#### [Dataset records]
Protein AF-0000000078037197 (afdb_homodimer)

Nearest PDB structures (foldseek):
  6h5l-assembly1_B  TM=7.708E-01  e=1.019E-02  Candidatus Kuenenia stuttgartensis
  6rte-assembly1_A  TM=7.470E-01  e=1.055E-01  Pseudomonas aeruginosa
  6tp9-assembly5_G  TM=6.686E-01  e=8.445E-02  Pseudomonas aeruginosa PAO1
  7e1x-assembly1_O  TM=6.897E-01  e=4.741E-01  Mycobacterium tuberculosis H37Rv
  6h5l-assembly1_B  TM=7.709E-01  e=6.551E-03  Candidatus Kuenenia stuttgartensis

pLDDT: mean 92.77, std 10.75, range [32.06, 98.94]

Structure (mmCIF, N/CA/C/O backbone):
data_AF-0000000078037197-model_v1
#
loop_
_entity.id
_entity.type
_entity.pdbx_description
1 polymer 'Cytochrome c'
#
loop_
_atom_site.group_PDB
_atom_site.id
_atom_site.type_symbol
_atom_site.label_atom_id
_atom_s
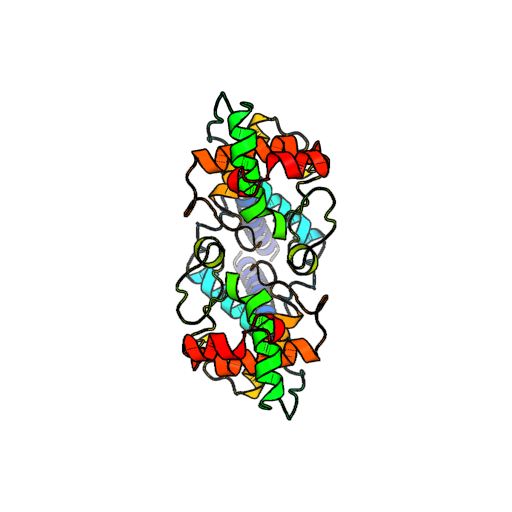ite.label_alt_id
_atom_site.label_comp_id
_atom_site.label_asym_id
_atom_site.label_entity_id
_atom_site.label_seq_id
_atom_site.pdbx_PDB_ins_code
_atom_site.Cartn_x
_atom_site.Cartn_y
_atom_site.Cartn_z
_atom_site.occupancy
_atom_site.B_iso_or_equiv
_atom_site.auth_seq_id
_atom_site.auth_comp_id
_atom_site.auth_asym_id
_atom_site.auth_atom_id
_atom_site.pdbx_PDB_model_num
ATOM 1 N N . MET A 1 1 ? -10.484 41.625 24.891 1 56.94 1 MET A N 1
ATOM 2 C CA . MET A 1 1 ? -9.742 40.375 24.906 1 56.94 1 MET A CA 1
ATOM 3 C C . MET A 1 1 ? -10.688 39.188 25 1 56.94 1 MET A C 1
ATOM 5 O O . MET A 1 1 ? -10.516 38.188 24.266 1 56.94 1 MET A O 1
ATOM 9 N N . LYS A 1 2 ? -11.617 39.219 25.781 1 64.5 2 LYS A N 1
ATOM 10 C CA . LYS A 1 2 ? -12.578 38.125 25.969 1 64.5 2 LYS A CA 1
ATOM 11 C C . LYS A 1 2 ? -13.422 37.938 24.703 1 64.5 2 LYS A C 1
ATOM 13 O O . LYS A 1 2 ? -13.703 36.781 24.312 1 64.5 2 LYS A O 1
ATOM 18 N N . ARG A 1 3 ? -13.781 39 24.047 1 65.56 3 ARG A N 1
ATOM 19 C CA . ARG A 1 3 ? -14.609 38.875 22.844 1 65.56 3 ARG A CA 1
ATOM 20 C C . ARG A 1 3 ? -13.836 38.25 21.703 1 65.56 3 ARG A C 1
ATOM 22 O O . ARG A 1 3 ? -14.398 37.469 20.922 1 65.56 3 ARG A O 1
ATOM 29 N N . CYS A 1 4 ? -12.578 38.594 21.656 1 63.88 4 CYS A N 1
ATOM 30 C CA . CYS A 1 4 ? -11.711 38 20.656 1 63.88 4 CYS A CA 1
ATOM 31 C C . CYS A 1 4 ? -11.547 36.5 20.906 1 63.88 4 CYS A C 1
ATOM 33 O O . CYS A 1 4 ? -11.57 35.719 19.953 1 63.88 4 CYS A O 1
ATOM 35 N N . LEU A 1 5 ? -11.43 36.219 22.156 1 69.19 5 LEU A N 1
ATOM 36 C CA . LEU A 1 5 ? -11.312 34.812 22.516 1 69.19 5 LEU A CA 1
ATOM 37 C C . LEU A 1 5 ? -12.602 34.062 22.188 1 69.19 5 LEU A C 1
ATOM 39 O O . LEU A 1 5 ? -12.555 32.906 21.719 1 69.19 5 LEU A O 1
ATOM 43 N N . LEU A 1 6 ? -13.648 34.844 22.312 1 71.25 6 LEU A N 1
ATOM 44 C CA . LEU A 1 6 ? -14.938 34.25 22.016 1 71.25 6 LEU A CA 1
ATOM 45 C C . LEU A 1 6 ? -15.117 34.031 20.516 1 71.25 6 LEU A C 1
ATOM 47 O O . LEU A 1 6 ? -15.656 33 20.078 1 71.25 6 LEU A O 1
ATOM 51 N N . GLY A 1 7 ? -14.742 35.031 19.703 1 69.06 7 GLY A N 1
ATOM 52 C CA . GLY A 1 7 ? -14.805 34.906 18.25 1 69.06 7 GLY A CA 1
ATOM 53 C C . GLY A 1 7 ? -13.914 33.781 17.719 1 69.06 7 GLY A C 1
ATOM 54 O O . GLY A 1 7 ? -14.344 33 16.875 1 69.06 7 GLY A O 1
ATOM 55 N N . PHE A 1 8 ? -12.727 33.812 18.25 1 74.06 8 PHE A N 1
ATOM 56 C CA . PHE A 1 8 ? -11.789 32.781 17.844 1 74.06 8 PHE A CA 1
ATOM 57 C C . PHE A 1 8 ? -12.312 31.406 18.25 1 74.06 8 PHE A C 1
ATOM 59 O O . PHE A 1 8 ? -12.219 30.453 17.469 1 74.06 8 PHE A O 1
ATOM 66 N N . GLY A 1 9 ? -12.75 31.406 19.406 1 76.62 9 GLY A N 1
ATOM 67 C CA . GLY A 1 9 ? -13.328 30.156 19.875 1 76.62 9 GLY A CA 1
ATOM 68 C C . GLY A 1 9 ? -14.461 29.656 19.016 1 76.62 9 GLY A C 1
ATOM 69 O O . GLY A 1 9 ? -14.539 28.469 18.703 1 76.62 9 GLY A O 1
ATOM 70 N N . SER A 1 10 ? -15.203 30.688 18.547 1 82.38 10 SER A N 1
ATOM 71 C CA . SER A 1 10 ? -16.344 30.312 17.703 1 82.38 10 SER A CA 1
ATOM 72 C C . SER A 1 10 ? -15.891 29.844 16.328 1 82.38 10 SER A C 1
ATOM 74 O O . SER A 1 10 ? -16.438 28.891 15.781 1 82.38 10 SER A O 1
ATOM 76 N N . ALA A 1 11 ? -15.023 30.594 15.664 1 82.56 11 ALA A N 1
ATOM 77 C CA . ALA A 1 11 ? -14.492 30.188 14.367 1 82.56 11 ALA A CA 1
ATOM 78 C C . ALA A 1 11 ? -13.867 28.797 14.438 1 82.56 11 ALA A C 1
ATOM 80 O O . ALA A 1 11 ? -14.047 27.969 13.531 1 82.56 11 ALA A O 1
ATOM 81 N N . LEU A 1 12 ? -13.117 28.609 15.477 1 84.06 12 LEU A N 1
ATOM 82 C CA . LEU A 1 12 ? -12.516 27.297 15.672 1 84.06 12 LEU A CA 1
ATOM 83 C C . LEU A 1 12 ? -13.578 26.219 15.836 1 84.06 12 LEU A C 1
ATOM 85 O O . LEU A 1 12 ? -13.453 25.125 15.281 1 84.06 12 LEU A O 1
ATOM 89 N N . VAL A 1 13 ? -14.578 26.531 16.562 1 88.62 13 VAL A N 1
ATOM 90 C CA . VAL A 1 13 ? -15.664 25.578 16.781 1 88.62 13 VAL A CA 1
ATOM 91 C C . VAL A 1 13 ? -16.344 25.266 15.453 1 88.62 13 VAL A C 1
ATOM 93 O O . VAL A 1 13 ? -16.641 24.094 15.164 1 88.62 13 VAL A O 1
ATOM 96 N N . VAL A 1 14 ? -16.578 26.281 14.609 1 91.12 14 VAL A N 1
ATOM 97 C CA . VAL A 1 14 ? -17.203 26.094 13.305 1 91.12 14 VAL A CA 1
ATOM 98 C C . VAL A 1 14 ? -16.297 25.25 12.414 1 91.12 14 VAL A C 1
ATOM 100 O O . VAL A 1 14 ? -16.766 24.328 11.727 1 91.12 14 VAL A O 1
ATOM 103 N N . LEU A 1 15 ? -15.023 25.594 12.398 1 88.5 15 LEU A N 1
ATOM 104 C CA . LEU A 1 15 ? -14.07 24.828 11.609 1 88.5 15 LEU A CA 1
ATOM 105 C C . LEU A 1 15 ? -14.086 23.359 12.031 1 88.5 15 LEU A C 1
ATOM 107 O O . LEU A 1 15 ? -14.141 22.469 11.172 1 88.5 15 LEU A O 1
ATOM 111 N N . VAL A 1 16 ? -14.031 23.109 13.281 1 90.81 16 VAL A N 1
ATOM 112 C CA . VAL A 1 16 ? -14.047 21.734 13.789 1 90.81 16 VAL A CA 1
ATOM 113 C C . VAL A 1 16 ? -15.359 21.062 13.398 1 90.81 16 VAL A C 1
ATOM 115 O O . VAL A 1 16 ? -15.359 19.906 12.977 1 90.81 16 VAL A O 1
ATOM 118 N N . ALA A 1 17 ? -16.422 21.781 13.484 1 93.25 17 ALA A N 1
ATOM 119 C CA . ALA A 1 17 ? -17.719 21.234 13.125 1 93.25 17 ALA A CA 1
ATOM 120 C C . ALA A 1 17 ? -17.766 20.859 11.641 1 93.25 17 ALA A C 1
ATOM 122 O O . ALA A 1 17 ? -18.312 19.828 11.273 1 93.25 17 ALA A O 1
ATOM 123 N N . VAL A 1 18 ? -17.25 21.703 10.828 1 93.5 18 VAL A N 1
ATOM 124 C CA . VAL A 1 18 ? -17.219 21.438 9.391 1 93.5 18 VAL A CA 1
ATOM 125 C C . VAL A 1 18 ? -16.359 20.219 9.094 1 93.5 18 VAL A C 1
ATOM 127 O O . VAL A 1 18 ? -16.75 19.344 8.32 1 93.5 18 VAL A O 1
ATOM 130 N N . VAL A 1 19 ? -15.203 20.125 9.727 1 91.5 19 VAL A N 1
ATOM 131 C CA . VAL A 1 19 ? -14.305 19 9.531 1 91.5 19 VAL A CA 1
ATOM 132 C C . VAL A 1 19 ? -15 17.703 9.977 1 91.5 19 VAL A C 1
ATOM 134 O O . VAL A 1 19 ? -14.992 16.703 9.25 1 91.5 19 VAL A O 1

#### [Description of the task]
Take the lines above from the one containing "ATOM 53 C C" down to the one containing "ATOM 72 C C", and transcribe them exactly, both ends included.

#### [Output for this task]
ATOM 53 C C . GLY A 1 7 ? -13.914 33.781 17.719 1 69.06 7 GLY A C 1
ATOM 54 O O . GLY A 1 7 ? -14.344 33 16.875 1 69.06 7 GLY A O 1
ATOM 55 N N . PHE A 1 8 ? -12.727 33.812 18.25 1 74.06 8 PHE A N 1
ATOM 56 C CA . PHE A 1 8 ? -11.789 32.781 17.844 1 74.06 8 PHE A CA 1
ATOM 57 C C . PHE A 1 8 ? -12.312 31.406 18.25 1 74.06 8 PHE A C 1
ATOM 59 O O . PHE A 1 8 ? -12.219 30.453 17.469 1 74.06 8 PHE A O 1
ATOM 66 N N . GLY A 1 9 ? -12.75 31.406 19.406 1 76.62 9 GLY A N 1
ATOM 67 C CA . GLY A 1 9 ? -13.328 30.156 19.875 1 76.62 9 GLY A CA 1
ATOM 68 C C . GLY A 1 9 ? -14.461 29.656 19.016 1 76.62 9 GLY A C 1
ATOM 69 O O . GLY A 1 9 ? -14.539 28.469 18.703 1 76.62 9 GLY A O 1
ATOM 70 N N . SER A 1 10 ? -15.203 30.688 18.547 1 82.38 10 SER A N 1
ATOM 71 C CA . SER A 1 10 ? -16.344 30.312 17.703 1 82.38 10 SER A CA 1
ATOM 72 C C . SER A 1 10 ? -15.891 29.844 16.328 1 82.38 10 SER A C 1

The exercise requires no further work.